Nutrition, food security, and obesity
Research data has shown that 36 percent of the children in reduced-price lunch programs are "food insecure" and 19 percent of those children are obese. The article suggests that while much research has been done to analyze the nutritional value of the NSLP program, little attention is paid to those "food insecure" households regarding the impact of the NSLP. Based on the high correlation of obesity and reduced-price lunch participation, the authors suggest that given the momentum of the new guidelines for nutrition, the NSLP re-evaluate those at-risk students for more effective nutritional services.

Studies comparing NSLP participants and non-participants have thus far been inconclusive in determining if any weight gain occurs if one participates or not. In fact, one of the most rigorous studies actually showed "similar calorie intakes for participants and nonparticipants but higher fat and sodium intakes for participants." It is ironic that a program, which began with the intention of reducing under-nourished school-aged children, has come full circle to the current objective of helping to reduce childhood obesity. The most obvious problem is that even if more nutritious foods are provided, there is no guarantee that the students will eat them. The NSLP does not take into account the great variance of the student population. Some children are smaller than others, and some are more athletic than others. Some of their metabolisms require more calories than is mandated by the NSLP, while others find an 850 calorie limit is adequate for their lifestyle.

In 2011, a bill was presented to Congress requiring public schools to post calorie and nutritional information on school menu boards. Bill sponsor, Rep. Joseph McNamara called for it to be implemented by January 2013.

There are three simple ways through which the nutrition and obesity problem in schools can be fixed.
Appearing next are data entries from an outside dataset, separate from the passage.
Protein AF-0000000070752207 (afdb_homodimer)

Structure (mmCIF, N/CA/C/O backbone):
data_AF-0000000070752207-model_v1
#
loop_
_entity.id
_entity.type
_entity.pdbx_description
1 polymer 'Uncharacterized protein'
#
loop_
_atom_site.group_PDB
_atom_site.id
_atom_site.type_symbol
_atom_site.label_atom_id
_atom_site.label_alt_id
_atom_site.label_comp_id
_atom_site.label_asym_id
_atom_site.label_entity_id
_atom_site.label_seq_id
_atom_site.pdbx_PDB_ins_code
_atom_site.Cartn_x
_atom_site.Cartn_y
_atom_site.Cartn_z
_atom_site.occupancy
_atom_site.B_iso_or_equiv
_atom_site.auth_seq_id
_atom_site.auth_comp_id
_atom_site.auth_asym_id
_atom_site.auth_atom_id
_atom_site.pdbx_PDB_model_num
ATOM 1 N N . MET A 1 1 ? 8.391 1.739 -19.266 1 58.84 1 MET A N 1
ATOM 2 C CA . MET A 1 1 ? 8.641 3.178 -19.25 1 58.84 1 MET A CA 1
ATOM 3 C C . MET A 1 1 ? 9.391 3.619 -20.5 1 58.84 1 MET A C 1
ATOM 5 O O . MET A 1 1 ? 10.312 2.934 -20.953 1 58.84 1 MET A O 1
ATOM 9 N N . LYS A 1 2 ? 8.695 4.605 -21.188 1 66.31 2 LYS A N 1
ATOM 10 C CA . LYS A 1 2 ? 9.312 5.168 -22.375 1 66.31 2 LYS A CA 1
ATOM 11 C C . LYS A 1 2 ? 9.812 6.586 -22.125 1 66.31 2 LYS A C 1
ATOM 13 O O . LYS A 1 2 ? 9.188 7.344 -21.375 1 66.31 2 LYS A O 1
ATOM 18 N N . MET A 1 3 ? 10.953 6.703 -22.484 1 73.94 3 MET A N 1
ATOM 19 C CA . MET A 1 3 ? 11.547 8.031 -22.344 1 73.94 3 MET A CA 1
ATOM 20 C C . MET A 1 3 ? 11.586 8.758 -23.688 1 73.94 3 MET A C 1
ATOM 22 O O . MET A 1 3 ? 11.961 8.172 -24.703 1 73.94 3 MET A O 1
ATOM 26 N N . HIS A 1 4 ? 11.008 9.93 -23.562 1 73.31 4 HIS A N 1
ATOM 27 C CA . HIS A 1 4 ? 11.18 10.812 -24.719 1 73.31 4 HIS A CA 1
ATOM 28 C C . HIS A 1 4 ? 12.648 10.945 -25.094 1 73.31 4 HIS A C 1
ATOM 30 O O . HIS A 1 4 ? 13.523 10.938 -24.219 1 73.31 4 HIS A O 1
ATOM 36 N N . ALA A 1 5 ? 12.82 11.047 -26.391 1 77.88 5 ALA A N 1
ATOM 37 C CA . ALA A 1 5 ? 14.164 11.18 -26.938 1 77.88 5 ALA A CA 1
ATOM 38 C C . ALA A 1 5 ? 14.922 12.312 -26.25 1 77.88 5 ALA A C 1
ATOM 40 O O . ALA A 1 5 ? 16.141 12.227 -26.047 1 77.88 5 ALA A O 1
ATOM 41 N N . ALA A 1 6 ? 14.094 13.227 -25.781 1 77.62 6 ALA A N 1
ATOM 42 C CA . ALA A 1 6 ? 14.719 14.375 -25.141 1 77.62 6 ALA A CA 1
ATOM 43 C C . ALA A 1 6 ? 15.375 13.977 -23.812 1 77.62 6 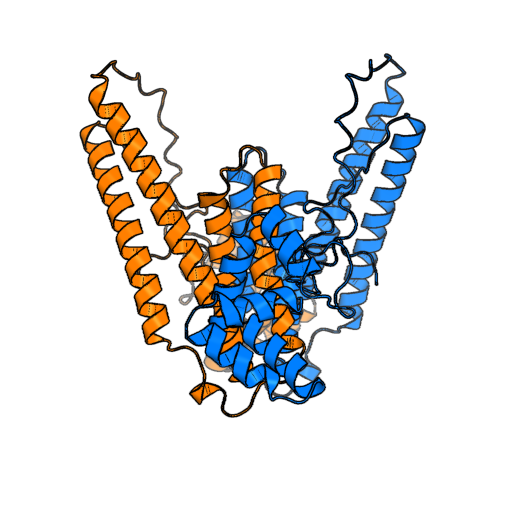ALA A C 1
ATOM 45 O O . ALA A 1 6 ? 16.406 14.523 -23.438 1 77.62 6 ALA A O 1
ATOM 46 N N . VAL A 1 7 ? 14.82 13.078 -23.156 1 81.44 7 VAL A N 1
ATOM 47 C CA . VAL A 1 7 ? 15.359 12.625 -21.875 1 81.44 7 VAL A CA 1
ATOM 48 C C . VAL A 1 7 ? 16.672 11.891 -22.109 1 81.44 7 VAL A C 1
ATOM 50 O O . VAL A 1 7 ? 17.625 12.062 -21.344 1 81.44 7 VAL A O 1
ATOM 53 N N . TRP A 1 8 ? 16.688 11.172 -23.156 1 81.56 8 TRP A N 1
ATOM 54 C CA . TRP A 1 8 ? 17.922 10.469 -23.484 1 81.56 8 TRP A CA 1
ATOM 55 C C . TRP A 1 8 ? 19.016 11.445 -23.906 1 81.56 8 TRP A C 1
ATOM 57 O O . TRP A 1 8 ? 20.188 11.266 -23.562 1 81.56 8 TRP A O 1
ATOM 67 N N . HIS A 1 9 ? 18.625 12.367 -24.75 1 80.19 9 HIS A N 1
ATOM 68 C CA . HIS A 1 9 ? 19.562 13.414 -25.125 1 80.19 9 HIS A CA 1
ATOM 69 C C . HIS A 1 9 ? 20.094 14.133 -23.891 1 80.19 9 HIS A C 1
ATOM 71 O O . HIS A 1 9 ? 21.312 14.352 -23.766 1 80.19 9 HIS A O 1
ATOM 77 N N . PHE A 1 10 ? 19.141 14.414 -23 1 83.19 10 PHE A N 1
ATOM 78 C CA . PHE A 1 10 ? 19.516 15.031 -21.734 1 83.19 10 PHE A CA 1
ATOM 79 C C . PHE A 1 10 ? 20.469 14.133 -20.953 1 83.19 10 PHE A C 1
ATOM 81 O O . PHE A 1 10 ? 21.453 14.609 -20.391 1 83.19 10 PHE A O 1
ATOM 88 N N . ALA A 1 11 ? 20.188 12.945 -20.922 1 81.69 11 ALA A N 1
ATOM 89 C CA . ALA A 1 11 ? 21.016 11.969 -20.234 1 81.69 11 ALA A CA 1
ATOM 90 C C . ALA A 1 11 ? 22.438 11.969 -20.797 1 81.69 11 ALA A C 1
ATOM 92 O O . ALA A 1 11 ? 23.406 11.906 -20.047 1 81.69 11 ALA A O 1
ATOM 93 N N . ASP A 1 12 ? 22.562 12.07 -22.047 1 81.12 12 ASP A N 1
ATOM 94 C CA . ASP A 1 12 ? 23.844 12.039 -22.75 1 81.12 12 ASP A CA 1
ATOM 95 C C . ASP A 1 12 ? 24.641 13.32 -22.5 1 81.12 12 ASP A C 1
ATOM 97 O O . ASP A 1 12 ? 25.875 13.281 -22.406 1 81.12 12 ASP A O 1
ATOM 101 N N . THR A 1 13 ? 23.906 14.383 -22.406 1 78.25 13 THR A N 1
ATOM 102 C CA . THR A 1 13 ? 24.594 15.672 -22.359 1 78.25 13 THR A CA 1
ATOM 103 C C . THR A 1 13 ? 24.781 16.141 -20.922 1 78.25 13 THR A C 1
ATOM 105 O O . THR A 1 13 ? 25.812 16.703 -20.562 1 78.25 13 THR A O 1
ATOM 108 N N . ASP A 1 14 ? 23.734 15.836 -20.109 1 72.12 14 ASP A N 1
ATOM 109 C CA . ASP A 1 14 ? 23.719 16.469 -18.781 1 72.12 14 ASP A CA 1
ATOM 110 C C . ASP A 1 14 ? 23.594 15.422 -17.688 1 72.12 14 ASP A C 1
ATOM 112 O O . ASP A 1 14 ? 23.516 15.766 -16.5 1 72.12 14 ASP A O 1
ATOM 116 N N . GLY A 1 15 ? 23.531 14.266 -18.172 1 71.06 15 GLY A N 1
ATOM 117 C CA . GLY A 1 15 ? 23.406 13.195 -17.188 1 71.06 15 GLY A CA 1
ATOM 118 C C . GLY A 1 15 ? 24.703 12.93 -16.438 1 71.06 15 GLY A C 1
ATOM 119 O O . GLY A 1 15 ? 25.75 13.5 -16.766 1 71.06 15 GLY A O 1
ATOM 120 N N . ASN A 1 16 ? 24.578 12.211 -15.391 1 66.44 16 ASN A N 1
ATOM 121 C CA . ASN A 1 16 ? 25.781 11.766 -14.695 1 66.44 16 ASN A CA 1
ATOM 122 C C . ASN A 1 16 ? 26.531 10.719 -15.5 1 66.44 16 ASN A C 1
ATOM 124 O O . ASN A 1 16 ? 26.094 10.312 -16.578 1 66.44 16 ASN A O 1
ATOM 128 N N . LYS A 1 17 ? 27.734 10.344 -14.984 1 69.12 17 LYS A N 1
ATOM 129 C CA . LYS A 1 17 ? 28.625 9.445 -15.711 1 69.12 17 LYS A CA 1
ATOM 130 C C . LYS A 1 17 ? 27.906 8.164 -16.125 1 69.12 17 LYS A C 1
ATOM 132 O O . LYS A 1 17 ? 28.078 7.688 -17.25 1 69.12 17 LYS A O 1
ATOM 137 N N . TYR A 1 18 ? 27.078 7.652 -15.312 1 67.88 18 TYR A N 1
ATOM 138 C CA . TYR A 1 18 ? 26.406 6.383 -15.578 1 67.88 18 TYR A CA 1
ATOM 139 C C .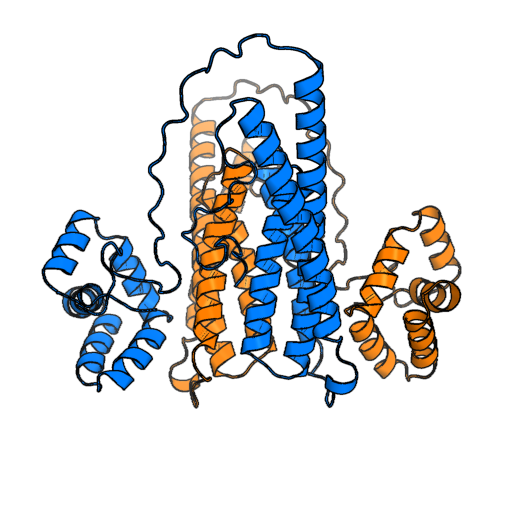 TYR A 1 18 ? 25.312 6.551 -16.625 1 67.88 18 TYR A C 1
ATOM 141 O O . TYR A 1 18 ? 25.172 5.715 -17.531 1 67.88 18 TYR A O 1
ATOM 149 N N . THR A 1 19 ? 24.594 7.602 -16.453 1 72.12 19 THR A N 1
ATOM 150 C CA . THR A 1 19 ? 23.531 7.898 -17.391 1 72.12 19 THR A CA 1
ATOM 151 C C . THR A 1 19 ? 24.094 8.148 -18.797 1 72.12 19 THR A C 1
ATOM 153 O O . THR A 1 19 ? 23.531 7.691 -19.797 1 72.12 19 THR A O 1
ATOM 156 N N . LYS A 1 20 ? 25.203 8.805 -18.797 1 77 20 LYS A N 1
ATOM 157 C CA . LYS A 1 20 ? 25.859 9.086 -20.078 1 77 20 LYS A CA 1
ATOM 158 C C . LYS A 1 20 ? 26.328 7.793 -20.734 1 77 20 LYS A C 1
ATOM 160 O O . LYS A 1 20 ? 26.141 7.605 -21.938 1 77 20 LYS A O 1
ATOM 165 N N . LYS A 1 21 ? 26.922 7.047 -19.938 1 75.94 21 LYS A N 1
ATOM 166 C CA . LYS A 1 21 ? 27.422 5.777 -20.469 1 75.94 21 LYS A CA 1
ATOM 167 C C . LYS A 1 21 ? 26.281 4.945 -21.047 1 75.94 21 LYS A C 1
ATOM 169 O O . LYS A 1 21 ? 26.422 4.383 -22.141 1 75.94 21 LYS A O 1
ATOM 174 N N . TYR A 1 22 ? 25.219 4.918 -20.312 1 77.44 22 TYR A N 1
ATOM 175 C CA . TYR A 1 22 ? 24.109 4.121 -20.812 1 77.44 22 TYR A CA 1
ATOM 176 C C . TYR A 1 22 ? 23.531 4.719 -22.094 1 77.44 22 TYR A C 1
ATOM 178 O O . TYR A 1 22 ? 23.234 3.99 -23.047 1 77.44 22 TYR A O 1
ATOM 186 N N . ALA A 1 23 ? 23.312 6.02 -22.062 1 78.06 23 ALA A N 1
ATOM 187 C CA . ALA A 1 23 ? 22.75 6.691 -23.234 1 78.06 23 ALA A CA 1
ATOM 188 C C . ALA A 1 23 ? 23.609 6.418 -24.484 1 78.06 23 ALA A C 1
ATOM 190 O O . ALA A 1 23 ? 23.062 6.199 -25.562 1 78.06 23 ALA A O 1
ATOM 191 N N . ARG A 1 24 ? 24.906 6.316 -24.312 1 77.31 24 ARG A N 1
ATOM 192 C CA . ARG A 1 24 ? 25.797 6.055 -25.438 1 77.31 24 ARG A CA 1
ATOM 193 C C . ARG A 1 24 ? 25.703 4.605 -25.891 1 77.31 24 ARG A C 1
ATOM 195 O O . ARG A 1 24 ? 25.688 4.328 -27.094 1 77.31 24 ARG A O 1
ATOM 202 N N . LYS A 1 25 ? 25.672 3.803 -24.922 1 76.12 25 LYS A N 1
ATOM 203 C CA . LYS A 1 25 ? 25.531 2.387 -25.25 1 76.12 25 LYS A CA 1
ATOM 204 C C . LYS A 1 25 ? 24.219 2.113 -25.969 1 76.12 25 LYS A C 1
ATOM 206 O O . LYS A 1 25 ? 24.156 1.297 -26.891 1 76.12 25 LYS A O 1
ATOM 211 N N . GLY A 1 26 ? 23.188 2.783 -25.453 1 75.38 26 GLY A N 1
ATOM 212 C CA . GLY A 1 26 ? 21.875 2.609 -26.031 1 75.38 26 GLY A CA 1
ATOM 213 C C . GLY A 1 26 ? 21.812 3.006 -27.5 1 75.38 26 GLY A C 1
ATOM 214 O O . GLY A 1 26 ? 21.047 2.436 -28.266 1 75.38 26 GLY A O 1
ATOM 215 N N . LYS A 1 27 ? 22.625 3.971 -27.859 1 75.06 27 LYS A N 1
ATOM 216 C CA . LYS A 1 27 ? 22.656 4.43 -29.25 1 75.06 27 LYS A CA 1
ATOM 217 C C . LYS A 1 27 ? 23.141 3.322 -30.188 1 75.06 27 LYS A C 1
ATOM 219 O O . LYS A 1 27 ? 22.828 3.324 -31.375 1 75.06 27 LYS A O 1
ATOM 224 N N . GLY A 1 28 ? 23.875 2.48 -29.609 1 72.31 28 GLY A N 1
ATOM 225 C CA . GLY A 1 28 ? 24.422 1.425 -30.438 1 72.31 28 GLY A CA 1
ATOM 226 C C . GLY A 1 28 ? 23.516 0.218 -30.547 1 72.31 28 GLY A C 1
ATOM 227 O O . GLY A 1 28 ? 23.781 -0.699 -31.328 1 72.31 28 GLY A O 1
ATOM 228 N N . LEU A 1 29 ? 22.484 0.254 -29.797 1 74.94 29 LEU A N 1
ATOM 229 C CA . LEU A 1 29 ? 21.578 -0.888 -29.812 1 74.94 29 LEU A CA 1
ATOM 230 C C . LEU A 1 29 ? 20.547 -0.756 -30.922 1 74.94 29 LEU A C 1
ATOM 232 O O . LEU A 1 29 ? 20.188 0.357 -31.312 1 74.94 29 LEU A O 1
ATOM 236 N N . HIS A 1 30 ? 20.25 -1.931 -31.453 1 74.88 30 HIS A N 1
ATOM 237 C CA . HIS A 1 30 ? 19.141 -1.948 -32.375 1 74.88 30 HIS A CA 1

The first idea is to have children in schools only exposed to Fruits and Veggies as snacks. The Journal of Nutrition's article "Restricting Snacks in U.S. Elementary Schools is Associated with Higher Frequency of Fruit and Vegetable Consumption," states that "Children in schools with restricted snack availability had significantly higher frequency of fruit and vegetable consumption than children in schools without restricted snack availability." Suggesting that a restrictive snack policy should be part of a multi-faceted approach to improve children's diet quality in schools. The second idea is to Inform and Educate All school attendees about nutrition. The American Journal of Clinical Nutrition's article "APPLE project: 2-y findings of a community-based obesity prevention program in primary school-age children" states: "A relatively simple approach, providing activity coordinators and basic nutrition education in schools, significantly reduces the rate of excessive weight gain in children." Researchers at Cornell University have also suggested a number of techniques based in principles of behavioral economics to encourage healthier meal selection without completely restricting choice. These include placing white milk ahead of chocolate milk in coolers, moving and highlighting fruit displays, and using appealing names for vegetables to improve palatability.